Monday, October 31, 2005

more crapola

I hate receiving gratitude for things I haven't done. Like those signs in the hotel rooms - "thank you for not stealing our towels!" Oh yeah? Maybe I'll take these towels down to the pool and throw them in just for spite. Just for that, I'm taking a couple of your wonderful sandpaper towels that have been God knows where used for God knows what. Hmm maybe not.

I've never been a fan of hiking. People say, "well how do know if you never tried it?" I say, "it's walking around. outside. I get the gist."

I do like mountain biking - it's fast, see more stuff, better workout uphill. Kind of screwed in the mountain department here in North Texas though.

If I lived in Denver, I'd open a bar called The Mile High Club.

Why do some fingernails on certain fingers grow faster than others?

One would think with all the advances in technology in the past 20 years, we could invent a copier that doesn't have to "warm up".

I love speakerphone. It's the best way to tell someone "you're not important enough for me to actually pick up the phone" without having to say it.

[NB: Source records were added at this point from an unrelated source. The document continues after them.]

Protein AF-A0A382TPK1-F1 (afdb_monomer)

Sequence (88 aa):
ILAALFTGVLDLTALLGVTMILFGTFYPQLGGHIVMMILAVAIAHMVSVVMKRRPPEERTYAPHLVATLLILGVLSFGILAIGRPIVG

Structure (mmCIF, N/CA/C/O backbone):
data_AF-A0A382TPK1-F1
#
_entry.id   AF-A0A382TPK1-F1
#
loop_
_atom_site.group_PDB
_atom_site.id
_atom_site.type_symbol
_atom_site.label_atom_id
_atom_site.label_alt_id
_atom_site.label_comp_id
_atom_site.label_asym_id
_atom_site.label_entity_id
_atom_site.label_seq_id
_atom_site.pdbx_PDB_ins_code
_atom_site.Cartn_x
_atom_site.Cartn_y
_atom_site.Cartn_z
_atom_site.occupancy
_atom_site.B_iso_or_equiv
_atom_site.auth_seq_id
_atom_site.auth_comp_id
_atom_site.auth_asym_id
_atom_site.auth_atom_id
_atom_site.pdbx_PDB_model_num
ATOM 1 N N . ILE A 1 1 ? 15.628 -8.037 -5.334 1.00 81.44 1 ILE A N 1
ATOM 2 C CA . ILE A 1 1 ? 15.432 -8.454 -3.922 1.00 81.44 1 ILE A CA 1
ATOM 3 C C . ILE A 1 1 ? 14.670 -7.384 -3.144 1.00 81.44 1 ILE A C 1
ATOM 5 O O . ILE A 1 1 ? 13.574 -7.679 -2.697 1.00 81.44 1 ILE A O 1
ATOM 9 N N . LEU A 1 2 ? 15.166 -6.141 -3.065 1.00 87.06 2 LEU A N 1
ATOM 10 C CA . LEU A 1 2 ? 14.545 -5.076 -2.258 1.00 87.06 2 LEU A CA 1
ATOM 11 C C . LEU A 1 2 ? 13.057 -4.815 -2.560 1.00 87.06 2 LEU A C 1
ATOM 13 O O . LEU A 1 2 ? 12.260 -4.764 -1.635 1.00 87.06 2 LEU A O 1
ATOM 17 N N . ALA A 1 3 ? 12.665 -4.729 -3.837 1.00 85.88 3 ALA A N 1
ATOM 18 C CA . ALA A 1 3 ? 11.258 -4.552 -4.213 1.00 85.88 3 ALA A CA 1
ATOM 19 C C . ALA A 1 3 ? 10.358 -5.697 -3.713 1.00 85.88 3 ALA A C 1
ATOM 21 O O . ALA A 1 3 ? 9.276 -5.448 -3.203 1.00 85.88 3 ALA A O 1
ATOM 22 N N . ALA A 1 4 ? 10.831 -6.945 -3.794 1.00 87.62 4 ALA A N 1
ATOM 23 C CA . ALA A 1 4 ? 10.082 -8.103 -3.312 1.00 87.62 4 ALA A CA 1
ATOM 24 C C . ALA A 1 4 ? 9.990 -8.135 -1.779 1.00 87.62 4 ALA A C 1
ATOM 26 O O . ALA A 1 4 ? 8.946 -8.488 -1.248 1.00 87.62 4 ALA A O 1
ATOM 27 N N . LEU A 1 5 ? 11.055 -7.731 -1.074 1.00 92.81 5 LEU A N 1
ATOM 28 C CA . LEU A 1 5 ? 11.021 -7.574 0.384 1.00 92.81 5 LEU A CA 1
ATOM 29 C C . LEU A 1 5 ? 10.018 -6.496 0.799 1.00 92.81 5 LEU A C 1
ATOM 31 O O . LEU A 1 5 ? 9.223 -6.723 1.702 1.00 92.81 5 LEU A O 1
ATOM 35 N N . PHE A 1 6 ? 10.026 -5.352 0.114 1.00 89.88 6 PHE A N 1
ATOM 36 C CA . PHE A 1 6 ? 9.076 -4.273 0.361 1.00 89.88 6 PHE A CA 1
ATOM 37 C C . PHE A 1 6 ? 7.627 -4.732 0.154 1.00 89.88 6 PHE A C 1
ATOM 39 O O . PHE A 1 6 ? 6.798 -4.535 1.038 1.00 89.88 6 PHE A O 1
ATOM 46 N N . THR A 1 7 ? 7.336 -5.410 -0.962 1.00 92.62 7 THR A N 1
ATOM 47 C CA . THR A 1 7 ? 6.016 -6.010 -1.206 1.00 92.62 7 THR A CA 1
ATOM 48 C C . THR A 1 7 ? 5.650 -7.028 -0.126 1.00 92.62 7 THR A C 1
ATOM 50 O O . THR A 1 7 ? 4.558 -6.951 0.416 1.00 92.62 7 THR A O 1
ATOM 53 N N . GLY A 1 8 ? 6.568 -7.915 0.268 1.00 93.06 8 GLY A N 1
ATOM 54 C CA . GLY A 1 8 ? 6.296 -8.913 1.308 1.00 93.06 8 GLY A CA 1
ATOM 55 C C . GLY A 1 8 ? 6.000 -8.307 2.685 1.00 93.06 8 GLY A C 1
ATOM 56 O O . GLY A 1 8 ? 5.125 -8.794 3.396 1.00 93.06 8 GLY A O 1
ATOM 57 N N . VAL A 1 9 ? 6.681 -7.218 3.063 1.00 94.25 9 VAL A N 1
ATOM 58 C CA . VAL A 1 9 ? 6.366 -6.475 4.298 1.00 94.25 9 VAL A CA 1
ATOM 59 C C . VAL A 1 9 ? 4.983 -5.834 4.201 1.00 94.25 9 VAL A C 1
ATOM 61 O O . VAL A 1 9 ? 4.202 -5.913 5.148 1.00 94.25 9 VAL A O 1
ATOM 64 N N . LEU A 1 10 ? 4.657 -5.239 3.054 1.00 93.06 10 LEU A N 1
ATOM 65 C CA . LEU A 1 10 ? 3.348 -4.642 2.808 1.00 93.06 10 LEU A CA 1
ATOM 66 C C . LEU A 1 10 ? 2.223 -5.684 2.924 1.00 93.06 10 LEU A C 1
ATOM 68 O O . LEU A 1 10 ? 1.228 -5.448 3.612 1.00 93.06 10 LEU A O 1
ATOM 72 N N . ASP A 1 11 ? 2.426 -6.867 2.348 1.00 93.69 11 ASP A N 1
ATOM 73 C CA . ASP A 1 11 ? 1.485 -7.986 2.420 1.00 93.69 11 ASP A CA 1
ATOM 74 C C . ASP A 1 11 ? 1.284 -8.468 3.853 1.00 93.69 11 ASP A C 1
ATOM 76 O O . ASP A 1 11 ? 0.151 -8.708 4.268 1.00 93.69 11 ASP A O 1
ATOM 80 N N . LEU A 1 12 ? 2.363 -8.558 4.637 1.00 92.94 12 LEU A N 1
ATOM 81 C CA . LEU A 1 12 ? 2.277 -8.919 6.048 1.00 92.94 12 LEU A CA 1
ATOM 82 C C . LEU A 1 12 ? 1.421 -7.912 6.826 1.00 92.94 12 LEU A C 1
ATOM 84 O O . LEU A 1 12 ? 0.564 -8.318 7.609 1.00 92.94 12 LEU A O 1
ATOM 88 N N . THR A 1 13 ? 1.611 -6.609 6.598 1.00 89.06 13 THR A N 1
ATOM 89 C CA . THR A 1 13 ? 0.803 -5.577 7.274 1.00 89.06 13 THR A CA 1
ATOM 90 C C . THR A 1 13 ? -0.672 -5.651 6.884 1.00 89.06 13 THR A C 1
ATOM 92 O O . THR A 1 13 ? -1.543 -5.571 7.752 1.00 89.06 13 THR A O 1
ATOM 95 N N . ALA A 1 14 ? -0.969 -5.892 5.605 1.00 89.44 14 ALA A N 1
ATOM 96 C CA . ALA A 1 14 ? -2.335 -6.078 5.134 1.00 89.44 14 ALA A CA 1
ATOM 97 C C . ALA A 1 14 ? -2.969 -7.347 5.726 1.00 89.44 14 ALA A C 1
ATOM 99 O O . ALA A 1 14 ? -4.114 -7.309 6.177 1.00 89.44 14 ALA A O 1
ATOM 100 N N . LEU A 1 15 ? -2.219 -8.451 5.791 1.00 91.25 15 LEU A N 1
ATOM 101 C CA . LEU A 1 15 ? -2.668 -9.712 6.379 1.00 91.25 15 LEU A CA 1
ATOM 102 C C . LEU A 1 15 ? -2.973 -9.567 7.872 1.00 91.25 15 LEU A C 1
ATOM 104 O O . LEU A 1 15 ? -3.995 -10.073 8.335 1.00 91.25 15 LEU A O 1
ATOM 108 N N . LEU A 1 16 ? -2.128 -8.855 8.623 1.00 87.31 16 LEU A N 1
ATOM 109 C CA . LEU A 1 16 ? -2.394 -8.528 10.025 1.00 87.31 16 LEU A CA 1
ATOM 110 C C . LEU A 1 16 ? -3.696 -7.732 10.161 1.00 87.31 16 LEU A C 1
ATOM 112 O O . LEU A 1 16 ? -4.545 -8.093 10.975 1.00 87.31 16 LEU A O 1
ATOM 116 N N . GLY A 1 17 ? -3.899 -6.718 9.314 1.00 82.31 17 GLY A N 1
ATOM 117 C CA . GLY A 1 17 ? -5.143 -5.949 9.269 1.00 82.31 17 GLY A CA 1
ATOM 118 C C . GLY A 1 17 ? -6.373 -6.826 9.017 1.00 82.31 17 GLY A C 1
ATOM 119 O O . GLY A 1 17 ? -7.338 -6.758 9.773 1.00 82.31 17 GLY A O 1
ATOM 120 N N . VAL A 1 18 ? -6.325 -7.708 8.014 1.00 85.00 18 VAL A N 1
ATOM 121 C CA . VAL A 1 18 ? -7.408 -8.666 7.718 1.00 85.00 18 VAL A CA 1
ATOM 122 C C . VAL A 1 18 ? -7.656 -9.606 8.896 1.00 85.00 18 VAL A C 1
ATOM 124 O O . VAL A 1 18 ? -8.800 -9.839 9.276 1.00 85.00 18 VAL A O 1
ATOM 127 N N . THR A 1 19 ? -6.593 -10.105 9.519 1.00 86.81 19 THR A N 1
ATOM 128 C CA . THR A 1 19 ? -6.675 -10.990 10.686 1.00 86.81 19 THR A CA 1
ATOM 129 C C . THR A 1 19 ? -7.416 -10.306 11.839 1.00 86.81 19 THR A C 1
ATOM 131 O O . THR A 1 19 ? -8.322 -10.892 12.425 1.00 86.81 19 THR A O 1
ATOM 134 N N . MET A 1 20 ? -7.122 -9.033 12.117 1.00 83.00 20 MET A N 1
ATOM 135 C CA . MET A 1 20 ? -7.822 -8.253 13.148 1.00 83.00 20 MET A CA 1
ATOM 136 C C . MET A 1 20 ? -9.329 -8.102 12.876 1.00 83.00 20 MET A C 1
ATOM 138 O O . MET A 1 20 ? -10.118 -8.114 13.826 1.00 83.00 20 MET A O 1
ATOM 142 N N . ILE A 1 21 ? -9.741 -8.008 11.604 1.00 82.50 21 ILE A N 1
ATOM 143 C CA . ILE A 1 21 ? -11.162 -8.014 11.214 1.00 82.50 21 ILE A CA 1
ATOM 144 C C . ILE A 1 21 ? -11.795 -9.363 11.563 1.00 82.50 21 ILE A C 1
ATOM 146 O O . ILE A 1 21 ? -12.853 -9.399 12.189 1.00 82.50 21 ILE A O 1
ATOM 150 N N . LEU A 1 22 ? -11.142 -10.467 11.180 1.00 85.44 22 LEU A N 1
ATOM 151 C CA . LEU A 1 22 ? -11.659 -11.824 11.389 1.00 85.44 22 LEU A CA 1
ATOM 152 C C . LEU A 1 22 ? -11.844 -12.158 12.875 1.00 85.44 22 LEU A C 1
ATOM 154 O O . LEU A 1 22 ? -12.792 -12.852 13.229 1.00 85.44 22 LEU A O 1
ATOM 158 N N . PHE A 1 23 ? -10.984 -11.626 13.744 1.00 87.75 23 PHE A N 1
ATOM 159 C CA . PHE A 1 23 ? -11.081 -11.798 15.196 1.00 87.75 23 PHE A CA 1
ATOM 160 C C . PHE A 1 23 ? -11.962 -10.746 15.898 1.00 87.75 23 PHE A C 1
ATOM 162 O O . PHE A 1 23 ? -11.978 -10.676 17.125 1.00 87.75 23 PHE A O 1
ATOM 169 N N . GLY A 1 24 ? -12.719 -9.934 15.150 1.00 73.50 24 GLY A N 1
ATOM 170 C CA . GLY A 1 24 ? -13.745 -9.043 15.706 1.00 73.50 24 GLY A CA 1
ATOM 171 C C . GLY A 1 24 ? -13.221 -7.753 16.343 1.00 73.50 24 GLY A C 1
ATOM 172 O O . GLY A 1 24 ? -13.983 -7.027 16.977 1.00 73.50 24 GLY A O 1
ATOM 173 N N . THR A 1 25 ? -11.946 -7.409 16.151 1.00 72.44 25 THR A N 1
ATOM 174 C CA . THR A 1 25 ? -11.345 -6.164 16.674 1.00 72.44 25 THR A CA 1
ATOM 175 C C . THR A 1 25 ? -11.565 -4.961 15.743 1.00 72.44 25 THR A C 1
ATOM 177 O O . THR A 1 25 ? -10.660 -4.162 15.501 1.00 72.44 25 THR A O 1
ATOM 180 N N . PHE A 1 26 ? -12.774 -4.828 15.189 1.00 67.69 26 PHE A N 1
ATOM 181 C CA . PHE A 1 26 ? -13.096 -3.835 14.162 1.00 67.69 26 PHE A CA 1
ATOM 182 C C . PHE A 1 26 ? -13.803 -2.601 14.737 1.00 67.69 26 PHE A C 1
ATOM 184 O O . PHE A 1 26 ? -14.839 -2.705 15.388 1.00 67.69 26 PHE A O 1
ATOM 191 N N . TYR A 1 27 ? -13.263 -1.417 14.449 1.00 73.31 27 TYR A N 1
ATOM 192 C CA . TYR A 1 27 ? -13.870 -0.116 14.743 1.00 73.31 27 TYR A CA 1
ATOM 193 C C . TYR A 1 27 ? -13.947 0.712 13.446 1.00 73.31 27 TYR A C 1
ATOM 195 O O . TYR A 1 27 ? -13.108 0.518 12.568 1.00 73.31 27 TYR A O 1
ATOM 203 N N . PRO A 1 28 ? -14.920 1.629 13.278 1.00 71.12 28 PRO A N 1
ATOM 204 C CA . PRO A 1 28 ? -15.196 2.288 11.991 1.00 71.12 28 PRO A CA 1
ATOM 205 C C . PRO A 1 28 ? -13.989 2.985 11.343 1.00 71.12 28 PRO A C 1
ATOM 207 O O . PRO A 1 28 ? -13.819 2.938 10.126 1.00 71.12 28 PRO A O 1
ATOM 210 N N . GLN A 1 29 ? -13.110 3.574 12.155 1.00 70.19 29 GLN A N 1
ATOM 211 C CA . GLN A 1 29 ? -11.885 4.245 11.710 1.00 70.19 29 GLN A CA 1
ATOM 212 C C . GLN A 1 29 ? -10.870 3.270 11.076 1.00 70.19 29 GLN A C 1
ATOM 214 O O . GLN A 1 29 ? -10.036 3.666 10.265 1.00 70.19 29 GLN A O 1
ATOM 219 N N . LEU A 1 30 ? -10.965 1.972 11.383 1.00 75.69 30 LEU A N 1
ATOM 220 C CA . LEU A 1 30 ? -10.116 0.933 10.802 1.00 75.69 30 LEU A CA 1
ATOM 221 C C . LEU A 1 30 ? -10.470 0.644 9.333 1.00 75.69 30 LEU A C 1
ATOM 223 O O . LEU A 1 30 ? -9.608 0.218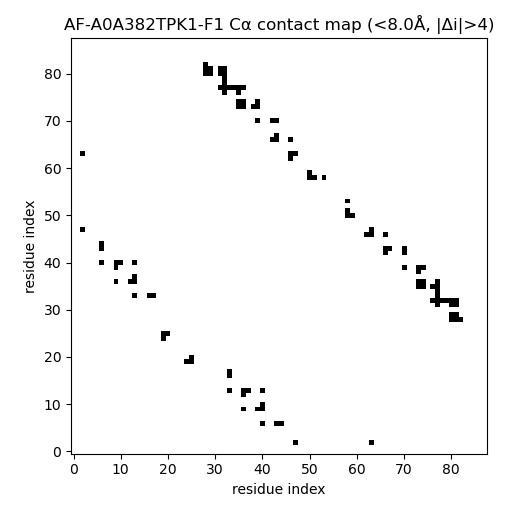 8.567 1.00 75.69 30 LEU A O 1
ATOM 227 N N . GLY A 1 31 ? -11.710 0.916 8.910 1.00 80.38 31 GLY A N 1
ATOM 228 C CA . GLY A 1 31 ? -12.162 0.660 7.540 1.00 80.38 31 GLY A CA 1
ATOM 229 C C . GLY A 1 31 ? -11.359 1.438 6.494 1.00 80.38 31 GLY A C 1
ATOM 230 O O . GLY A 1 31 ? -10.871 0.851 5.529 1.00 80.38 31 GLY A O 1
ATOM 231 N N . GLY A 1 32 ? -11.149 2.740 6.721 1.00 82.81 32 GLY A N 1
ATOM 232 C CA . GLY A 1 32 ? -10.332 3.578 5.836 1.00 82.81 32 GLY A CA 1
ATOM 233 C C . GLY A 1 32 ? -8.881 3.097 5.755 1.00 82.81 32 GLY A C 1
ATOM 234 O O . GLY A 1 32 ? -8.314 3.020 4.668 1.00 82.81 32 GLY A O 1
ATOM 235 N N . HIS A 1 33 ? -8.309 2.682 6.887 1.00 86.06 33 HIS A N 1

And happy Halloween! It's only the best holiday that's not really a holiday.

5 Comments:

Blogger danielle said...

i have often pondered the question about the fingernails myself. and i've concluded that it's not that some grow faster, it's that some fingers get more use than others. since you probably use your pointer fingers for more activities (typing, pointing, etc.) you wear the nail down faster than say, your pinky finger...which is rarely used for anything except accenting the fact that you're drinking tea...

4:09 PM  
Blogger Dustin Luther said...

On a totally different subject (as usual)... You need to get back on IM.

I want to say publically that it is a pain in the butt to email you every time I want to share some lame link!

10:52 PM  
Blogger superjay said...

Dustin, I'm afraid my work doesn't allow me download IM. It's probably for the better. But email works fine still, so send away!

And back on subject, the pinky gets a lot more use than you'd imagine. (HEY-O!)

8:06 AM  
Anonymous Anonymous said...

are you insinuating that you stick your pinky up your wife's asshole?

just wondering...

11:10 AM  
Blogger superjay said...

If you have to ask, then I'm not answering.